# Another Logisystems bits the dust!



## chivey (Jun 18, 2009)

I was aiming for bragging rights to last surviving Logisystems still on the road. That came to end Thursday with a large bang and debris all over my controller board! 

Only issue was being in the middle of a very busy 4 lane highway 

Over 7K miles, almost 4 years. 750A/156v model, brought new from GrassrootsEV.

I started out at 250A, low gear, clutch. About 9 months into service I upped the current to 400A, and had the end cap pop off the controller (too much heat I guess). Called Logisystems (they answered!) - and I was advised to RTV it back in place. Given the number of other horror stories I had heard, I lowered the current limit back 250A and crossed my fingers. 










So now the controller is a dead short across the battery inputs - this why we put fuses and circuit breakers in right? Circuit breaker blew instantly and protected everything else. 

Not sure if it's repairable or even worth repairing; I removed the controller and tipped up the end and some large silicon chucks fell out. Looking inside at least one FET is hanging off and a capacitor was punctured.

Is there a good way to disassemble the controller? After being dumped in the middle of the highway my first choice is angle grinder and club hammer...  

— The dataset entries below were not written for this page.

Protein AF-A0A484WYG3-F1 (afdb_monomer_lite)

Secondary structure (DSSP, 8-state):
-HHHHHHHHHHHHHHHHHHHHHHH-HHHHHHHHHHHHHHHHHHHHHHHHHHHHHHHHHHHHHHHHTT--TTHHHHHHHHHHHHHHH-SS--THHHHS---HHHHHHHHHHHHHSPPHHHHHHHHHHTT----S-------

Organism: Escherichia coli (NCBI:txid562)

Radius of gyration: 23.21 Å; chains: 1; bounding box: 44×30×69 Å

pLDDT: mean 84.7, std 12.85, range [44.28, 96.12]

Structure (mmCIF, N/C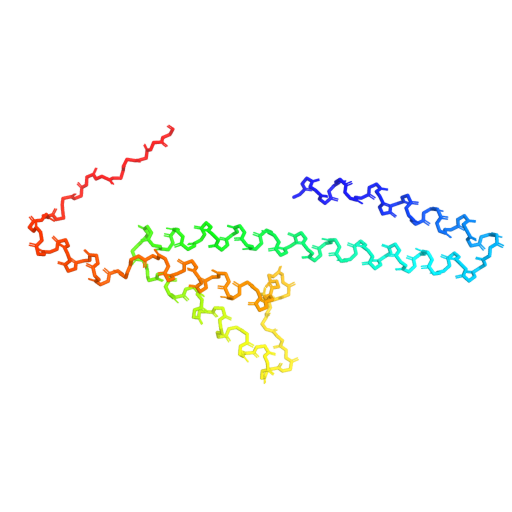A/C/O backbone):
data_AF-A0A484WYG3-F1
#
_entry.id   AF-A0A484WYG3-F1
#
loop_
_atom_site.group_PDB
_atom_site.id
_atom_site.type_symbol
_atom_site.label_atom_id
_atom_site.label_alt_id
_atom_site.label_comp_id
_atom_site.label_asym_id
_atom_site.label_entity_id
_atom_site.label_seq_id
_atom_site.pdbx_PDB_ins_code
_atom_site.Cartn_x
_atom_site.Cartn_y
_atom_site.Cartn_z
_atom_site.occupancy
_atom_site.B_iso_or_equiv
_atom_site.auth_seq_id
_atom_site.auth_comp_id
_atom_site.auth_asym_id
_atom_site.auth_atom_id
_atom_site.pdbx_PDB_model_num
ATOM 1 N N . MET A 1 1 ? 10.192 11.773 -1.060 1.00 54.16 1 MET A N 1
ATOM 2 C CA . MET A 1 1 ? 10.675 12.703 -2.112 1.00 54.16 1 MET A CA 1
ATOM 3 C C . MET A 1 1 ? 12.194 12.647 -2.241 1.00 54.16 1 MET A C 1
ATOM 5 O O . MET A 1 1 ? 12.683 12.555 -3.357 1.00 54.16 1 MET A O 1
ATOM 9 N N . GLU A 1 2 ? 12.938 12.627 -1.131 1.00 69.38 2 GLU A N 1
ATOM 10 C CA . GLU A 1 2 ? 14.410 12.613 -1.141 1.00 69.38 2 GLU A CA 1
ATOM 11 C C . GLU A 1 2 ? 15.019 11.357 -1.801 1.00 69.38 2 GLU A C 1
ATOM 13 O O . GLU A 1 2 ? 15.876 11.473 -2.671 1.00 69.38 2 GLU A O 1
ATOM 18 N N . ASP A 1 3 ? 14.515 10.154 -1.510 1.00 66.94 3 ASP A N 1
ATOM 19 C CA . ASP A 1 3 ? 15.080 8.924 -2.098 1.00 66.94 3 ASP A CA 1
ATOM 20 C C . ASP A 1 3 ? 14.714 8.705 -3.579 1.00 66.94 3 ASP A C 1
ATOM 22 O O . ASP A 1 3 ? 15.472 8.099 -4.344 1.00 66.94 3 ASP A O 1
ATOM 26 N N . GLN A 1 4 ? 13.594 9.276 -4.038 1.00 66.88 4 GLN A N 1
ATOM 27 C CA . GLN A 1 4 ? 13.263 9.314 -5.467 1.00 66.88 4 GLN A CA 1
ATOM 28 C C . GLN A 1 4 ? 14.233 10.235 -6.227 1.00 66.88 4 GLN A C 1
ATOM 30 O O . GLN A 1 4 ? 14.660 9.910 -7.332 1.00 66.88 4 GLN A O 1
ATOM 35 N N . GLN A 1 5 ? 14.660 11.342 -5.607 1.00 69.56 5 GLN A N 1
ATOM 36 C CA . GLN A 1 5 ? 15.699 12.211 -6.168 1.00 69.56 5 GLN A CA 1
ATOM 37 C C . GLN A 1 5 ? 17.075 11.529 -6.176 1.00 69.56 5 GLN A C 1
ATOM 39 O O . GLN A 1 5 ? 17.833 11.707 -7.125 1.00 69.56 5 GLN A O 1
ATOM 44 N N . ARG A 1 6 ? 17.382 10.686 -5.180 1.00 77.12 6 ARG A N 1
ATOM 45 C CA . ARG A 1 6 ? 18.652 9.936 -5.110 1.00 77.12 6 ARG A CA 1
ATOM 46 C C . ARG A 1 6 ? 18.780 8.820 -6.152 1.00 77.12 6 ARG A C 1
ATOM 48 O O . ARG A 1 6 ? 19.893 8.496 -6.556 1.00 77.12 6 ARG A O 1
ATOM 55 N N . SER A 1 7 ? 17.670 8.240 -6.610 1.00 77.12 7 SER A N 1
ATOM 56 C CA . SER A 1 7 ? 17.667 7.164 -7.621 1.00 77.12 7 SER A CA 1
ATOM 57 C C . SER A 1 7 ? 17.602 7.668 -9.071 1.00 77.12 7 SER A C 1
ATOM 59 O O . SER A 1 7 ? 17.901 6.915 -10.006 1.00 77.12 7 SER A O 1
ATOM 61 N N . ALA A 1 8 ? 17.289 8.951 -9.279 1.00 80.56 8 ALA A N 1
ATOM 62 C CA . ALA A 1 8 ? 17.256 9.558 -10.607 1.00 80.56 8 ALA A CA 1
ATOM 63 C C . ALA A 1 8 ? 18.629 9.540 -11.324 1.00 80.56 8 ALA A C 1
ATOM 65 O O . ALA A 1 8 ? 18.668 9.115 -12.481 1.00 80.56 8 ALA A O 1
ATOM 66 N N . PRO A 1 9 ? 19.768 9.880 -10.679 1.00 87.62 9 PRO A N 1
ATOM 67 C CA . PRO A 1 9 ? 21.088 9.771 -11.306 1.00 87.62 9 PRO A CA 1
ATOM 68 C C . PRO A 1 9 ? 21.439 8.338 -11.723 1.00 87.62 9 PRO A C 1
ATOM 70 O O . PRO A 1 9 ? 21.973 8.129 -12.807 1.00 87.62 9 PRO A O 1
ATOM 73 N N . LEU A 1 10 ? 21.087 7.339 -10.904 1.00 87.94 10 LEU A N 1
ATOM 74 C CA . LEU A 1 10 ? 21.350 5.924 -11.197 1.00 87.94 10 LEU A CA 1
ATOM 75 C C . LEU A 1 10 ? 20.588 5.440 -12.436 1.00 87.94 10 LEU A C 1
ATOM 77 O O . LEU A 1 10 ? 21.138 4.706 -13.254 1.00 87.94 10 LEU A O 1
ATOM 81 N N . THR A 1 11 ? 19.345 5.894 -12.603 1.00 88.56 11 THR A N 1
ATOM 82 C CA . THR A 1 11 ? 18.531 5.595 -13.790 1.00 88.56 11 THR A CA 1
ATOM 83 C C . THR A 1 11 ? 19.183 6.141 -15.058 1.00 88.56 11 THR A C 1
ATOM 85 O O . THR A 1 11 ? 19.299 5.425 -16.053 1.00 88.56 11 THR A O 1
ATOM 88 N N . TRP A 1 12 ? 19.651 7.392 -15.014 1.00 89.00 12 TRP A N 1
ATOM 89 C CA . TRP A 1 12 ? 20.330 8.026 -16.144 1.00 89.00 12 TRP A CA 1
ATOM 90 C C . TRP A 1 12 ? 21.662 7.356 -16.471 1.00 89.00 12 TRP A C 1
ATOM 92 O O . TRP A 1 12 ? 21.934 7.097 -17.640 1.00 89.00 12 TRP A O 1
ATOM 102 N N . VAL A 1 13 ? 22.462 7.007 -15.461 1.00 93.81 13 VAL A N 1
ATOM 103 C CA . VAL A 1 13 ? 23.721 6.273 -15.653 1.00 93.81 13 VAL A CA 1
ATOM 104 C C . VAL A 1 13 ? 23.469 4.908 -16.298 1.00 93.81 13 VAL A C 1
ATOM 106 O O . VAL A 1 13 ? 24.151 4.561 -17.261 1.00 93.81 13 VAL A O 1
ATOM 109 N N . GLY A 1 14 ? 22.468 4.156 -15.832 1.00 91.06 14 GLY A N 1
ATOM 110 C CA . GLY A 1 14 ? 22.104 2.867 -16.426 1.00 91.06 14 GLY A CA 1
ATOM 111 C C . GLY A 1 14 ? 21.613 2.992 -17.873 1.00 91.06 14 GLY A C 1
ATOM 112 O O . GLY A 1 14 ? 22.018 2.213 -18.737 1.00 91.06 14 GLY A O 1
ATOM 113 N N . ALA A 1 15 ? 20.799 4.010 -18.174 1.00 92.19 15 ALA A N 1
ATOM 114 C CA . ALA A 1 15 ? 20.305 4.267 -19.527 1.00 92.19 15 ALA A CA 1
ATOM 115 C C . ALA A 1 15 ? 21.437 4.672 -20.487 1.00 92.19 15 ALA A C 1
ATOM 117 O O . ALA A 1 15 ? 21.551 4.128 -21.582 1.00 92.19 15 ALA A O 1
ATOM 118 N N . LEU A 1 16 ? 22.324 5.576 -20.066 1.00 93.38 16 LEU A N 1
ATOM 119 C CA . LEU A 1 16 ? 23.476 5.987 -20.870 1.00 93.38 16 LEU A CA 1
ATOM 120 C C . LEU A 1 16 ? 24.461 4.831 -21.076 1.00 93.38 16 LEU A C 1
ATOM 122 O O . LEU A 1 16 ? 24.884 4.577 -22.202 1.00 93.38 16 LEU A O 1
ATOM 126 N N . GLY A 1 17 ? 24.782 4.082 -20.018 1.00 93.38 17 GLY A N 1
ATOM 127 C CA . GLY A 1 17 ? 25.672 2.922 -20.102 1.00 93.38 17 GLY A CA 1
ATOM 128 C C . GLY A 1 17 ? 25.144 1.830 -21.035 1.00 93.38 17 GLY A C 1
ATOM 129 O O . GLY A 1 17 ? 25.912 1.200 -21.759 1.00 93.38 17 GLY A O 1
ATOM 130 N N . SER A 1 18 ? 23.828 1.637 -21.082 1.00 91.38 18 SER A N 1
ATOM 131 C CA . SER A 1 18 ? 23.203 0.643 -21.956 1.00 91.38 18 SER A CA 1
ATOM 132 C C . SER A 1 18 ? 23.082 1.100 -23.415 1.00 91.38 18 SER A C 1
ATOM 134 O O . SER A 1 18 ? 23.243 0.270 -24.311 1.00 91.38 18 SER A O 1
ATOM 136 N N . ILE A 1 19 ? 22.936 2.406 -23.680 1.00 92.56 19 ILE A N 1
ATOM 137 C CA . ILE A 1 19 ? 23.117 2.980 -25.028 1.00 92.56 19 ILE A CA 1
ATOM 138 C C . ILE A 1 19 ? 24.554 2.754 -25.519 1.00 92.56 19 ILE A C 1
ATOM 140 O O . ILE A 1 19 ? 24.750 2.312 -26.650 1.00 92.56 19 ILE A O 1
ATOM 144 N N . LEU A 1 20 ? 25.562 2.989 -24.671 1.00 94.12 20 LEU A N 1
ATOM 145 C CA . LEU A 1 20 ? 26.964 2.734 -25.027 1.00 94.12 20 LEU A CA 1
ATOM 146 C C . LEU A 1 20 ? 27.212 1.250 -25.332 1.00 94.12 20 LEU A C 1
ATOM 148 O O . LEU A 1 20 ? 27.879 0.919 -26.311 1.00 94.12 20 LEU A O 1
ATOM 152 N N . LEU A 1 21 ? 26.628 0.349 -24.538 1.00 93.62 21 LEU A N 1
ATOM 153 C CA . LEU A 1 21 ? 26.729 -1.093 -24.757 1.00 93.62 21 LEU A CA 1
ATOM 154 C C . LEU A 1 21 ? 26.037 -1.535 -26.058 1.00 93.62 21 LEU A C 1
ATOM 156 O O . LEU A 1 21 ? 26.522 -2.453 -26.719 1.00 93.62 21 LEU A O 1
ATOM 160 N N . ALA A 1 22 ? 24.957 -0.855 -26.461 1.00 92.94 22 ALA A N 1
ATOM 161 C CA . ALA A 1 22 ? 24.257 -1.112 -27.721 1.00 92.94 22 ALA A CA 1
ATOM 162 C C . ALA A 1 22 ? 25.138 -0.850 -28.952 1.00 92.94 22 ALA A C 1
ATOM 164 O O . ALA A 1 22 ? 24.987 -1.541 -29.958 1.00 92.94 22 ALA A O 1
ATOM 165 N N . MET A 1 23 ? 26.082 0.097 -28.863 1.00 93.12 23 MET A N 1
ATOM 166 C CA . MET A 1 23 ? 27.044 0.366 -29.941 1.00 93.12 23 MET A CA 1
ATOM 167 C C . MET A 1 23 ? 28.028 -0.792 -30.144 1.00 93.12 23 MET A C 1
ATOM 169 O O . MET A 1 23 ? 28.449 -1.047 -31.267 1.00 93.12 23 MET A O 1
ATOM 173 N N . ALA A 1 24 ? 28.395 -1.491 -29.064 1.00 93.12 24 ALA A N 1
ATOM 174 C CA . ALA A 1 24 ? 29.266 -2.664 -29.124 1.00 93.12 24 ALA A CA 1
ATOM 175 C C . ALA A 1 24 ? 28.487 -3.940 -29.479 1.00 93.12 24 ALA A C 1
ATOM 177 O O . ALA A 1 24 ? 28.966 -4.785 -30.230 1.00 93.12 24 ALA A O 1
ATOM 178 N N . SER A 1 25 ? 27.279 -4.088 -28.932 1.00 94.56 25 SER A N 1
ATOM 179 C CA . SER A 1 25 ? 26.395 -5.221 -29.198 1.00 94.56 25 SER A CA 1
ATOM 180 C C . SER A 1 25 ? 24.926 -4.805 -29.025 1.00 94.56 25 SER A C 1
ATOM 182 O O . SER A 1 25 ? 24.477 -4.576 -27.895 1.00 94.56 25 SER A O 1
ATOM 184 N N . PRO A 1 26 ? 24.139 -4.732 -30.114 1.00 92.00 26 PRO A N 1
ATOM 185 C CA . PRO A 1 26 ? 22.753 -4.268 -30.051 1.00 92.00 26 PRO A CA 1
ATOM 186 C C . PRO A 1 26 ? 21.889 -5.072 -29.071 1.00 92.00 26 PRO A C 1
ATOM 188 O O . PRO A 1 26 ? 21.109 -4.503 -28.308 1.00 92.00 26 PRO A O 1
ATOM 191 N N . GLN A 1 27 ? 22.064 -6.396 -29.037 1.00 92.50 27 GLN A N 1
ATOM 192 C CA . GLN A 1 27 ? 21.316 -7.290 -28.153 1.00 92.50 27 GLN A CA 1
ATOM 193 C C . GLN A 1 27 ? 21.649 -7.050 -26.674 1.00 92.50 27 GLN A C 1
ATOM 195 O O . GLN A 1 27 ? 20.735 -6.986 -25.852 1.00 92.50 27 GLN A O 1
ATOM 200 N N . ALA A 1 28 ? 22.930 -6.878 -26.322 1.00 91.25 28 ALA A N 1
ATOM 201 C CA . ALA A 1 28 ? 23.311 -6.657 -24.927 1.00 91.25 28 ALA A CA 1
ATOM 202 C C . ALA A 1 28 ? 22.907 -5.259 -24.445 1.00 91.25 28 ALA A C 1
ATOM 204 O O . ALA A 1 28 ? 22.441 -5.118 -23.317 1.00 91.25 28 ALA A O 1
ATOM 205 N N . GLY A 1 29 ? 23.011 -4.238 -25.302 1.00 91.50 29 GLY A N 1
ATOM 206 C CA . GLY A 1 29 ? 22.521 -2.895 -24.990 1.00 91.50 29 GLY A CA 1
ATOM 207 C C . GLY A 1 29 ? 21.018 -2.859 -24.720 1.00 91.50 29 GLY A C 1
ATOM 208 O O . GLY A 1 29 ? 20.587 -2.308 -23.709 1.00 91.50 29 GLY A O 1
ATOM 209 N N . MET A 1 30 ? 20.214 -3.529 -25.553 1.00 92.69 30 MET A N 1
ATOM 210 C CA . MET A 1 30 ? 18.765 -3.643 -25.333 1.00 92.69 30 MET A CA 1
ATOM 211 C C . MET A 1 30 ? 18.412 -4.420 -24.059 1.00 92.69 30 MET A C 1
ATOM 213 O O . MET A 1 30 ? 17.497 -4.027 -23.327 1.00 92.69 30 MET A O 1
ATOM 217 N N . ALA A 1 31 ? 19.147 -5.493 -23.755 1.00 92.12 31 ALA A N 1
ATOM 218 C CA . ALA A 1 31 ? 18.981 -6.229 -22.505 1.00 92.12 31 ALA A CA 1
ATOM 219 C C . ALA A 1 31 ? 19.322 -5.354 -21.284 1.00 92.12 31 ALA A C 1
ATOM 221 O O . ALA A 1 31 ? 18.550 -5.305 -20.327 1.00 92.12 31 ALA A O 1
ATOM 222 N N . ALA A 1 32 ? 20.424 -4.602 -21.339 1.00 92.25 32 ALA A N 1
ATOM 223 C CA . ALA A 1 32 ? 20.845 -3.692 -20.277 1.00 92.25 32 ALA A CA 1
ATOM 224 C C . ALA A 1 32 ? 19.877 -2.509 -20.087 1.00 92.25 32 ALA A C 1
ATOM 226 O O . ALA A 1 32 ? 19.587 -2.131 -18.949 1.00 92.25 32 ALA A O 1
ATOM 227 N N . LEU A 1 33 ? 19.320 -1.960 -21.173 1.00 92.88 33 LEU A N 1
ATOM 228 C CA . LEU A 1 33 ? 18.276 -0.928 -21.124 1.00 92.88 33 LEU A CA 1
ATOM 229 C C . LEU A 1 33 ? 17.027 -1.462 -20.416 1.00 92.88 33 LEU A C 1
ATOM 231 O O . LEU A 1 33 ? 16.520 -0.843 -19.482 1.00 92.88 33 LEU A O 1
ATOM 235 N N . THR A 1 34 ? 16.559 -2.641 -20.830 1.00 92.56 34 THR A N 1
ATOM 236 C CA . THR A 1 34 ? 15.383 -3.294 -20.237 1.00 92.56 34 THR A CA 1
ATOM 237 C C . THR A 1 34 ? 15.607 -3.593 -18.758 1.00 92.56 34 THR A C 1
ATOM 239 O O . THR A 1 34 ? 14.742 -3.293 -17.938 1.00 92.56 34 THR A O 1
ATOM 242 N N . GLY A 1 35 ? 16.782 -4.117 -18.400 1.00 92.19 35 GLY A N 1
ATOM 243 C CA . GLY A 1 35 ? 17.170 -4.368 -17.013 1.00 92.19 35 GLY A CA 1
ATOM 244 C C . GLY A 1 35 ? 17.199 -3.089 -16.175 1.00 92.19 35 GLY A C 1
ATOM 245 O O . GLY A 1 35 ? 16.649 -3.068 -15.076 1.00 92.19 35 GLY A O 1
ATOM 246 N N . THR A 1 36 ? 17.752 -2.000 -16.718 1.00 91.06 36 THR A N 1
ATOM 247 C CA . THR A 1 36 ? 17.754 -0.684 -16.061 1.00 91.06 36 THR A CA 1
ATOM 248 C C . THR A 1 36 ? 16.329 -0.208 -15.788 1.00 91.06 36 THR A C 1
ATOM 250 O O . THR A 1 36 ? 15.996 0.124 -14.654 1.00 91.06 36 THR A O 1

Given that probably I can't make it 'more reliable' then it's time to start saving for that Soliton Jr...

- chivey.
https://www.facebook.com/pages/The-StealthBus


----------



## PTCruisin (Nov 19, 2009)

Welcome to the club! 

Mine failed about a month ago on a Sunday morning after 8k miles. Fortunately it failed open as I was leaving a stop light...going down hill. The next day I ordered a Soliton Jr. and haven't looked back.

I took apart the Logisystem controller using a dremel tool with a cutting disc, cutting through the potting material on the terminal side of the controller. Messy job and probably not worth the effort except for the satisfaction of killing it off permanently.

The Soliton Jr. has restored my EV grin and performs so much better than the Logisystem controller. I recommend that you go ahead and install a water cooling loop. I drove for about a week without it, and then on a hot day the controller started reducing motor current. 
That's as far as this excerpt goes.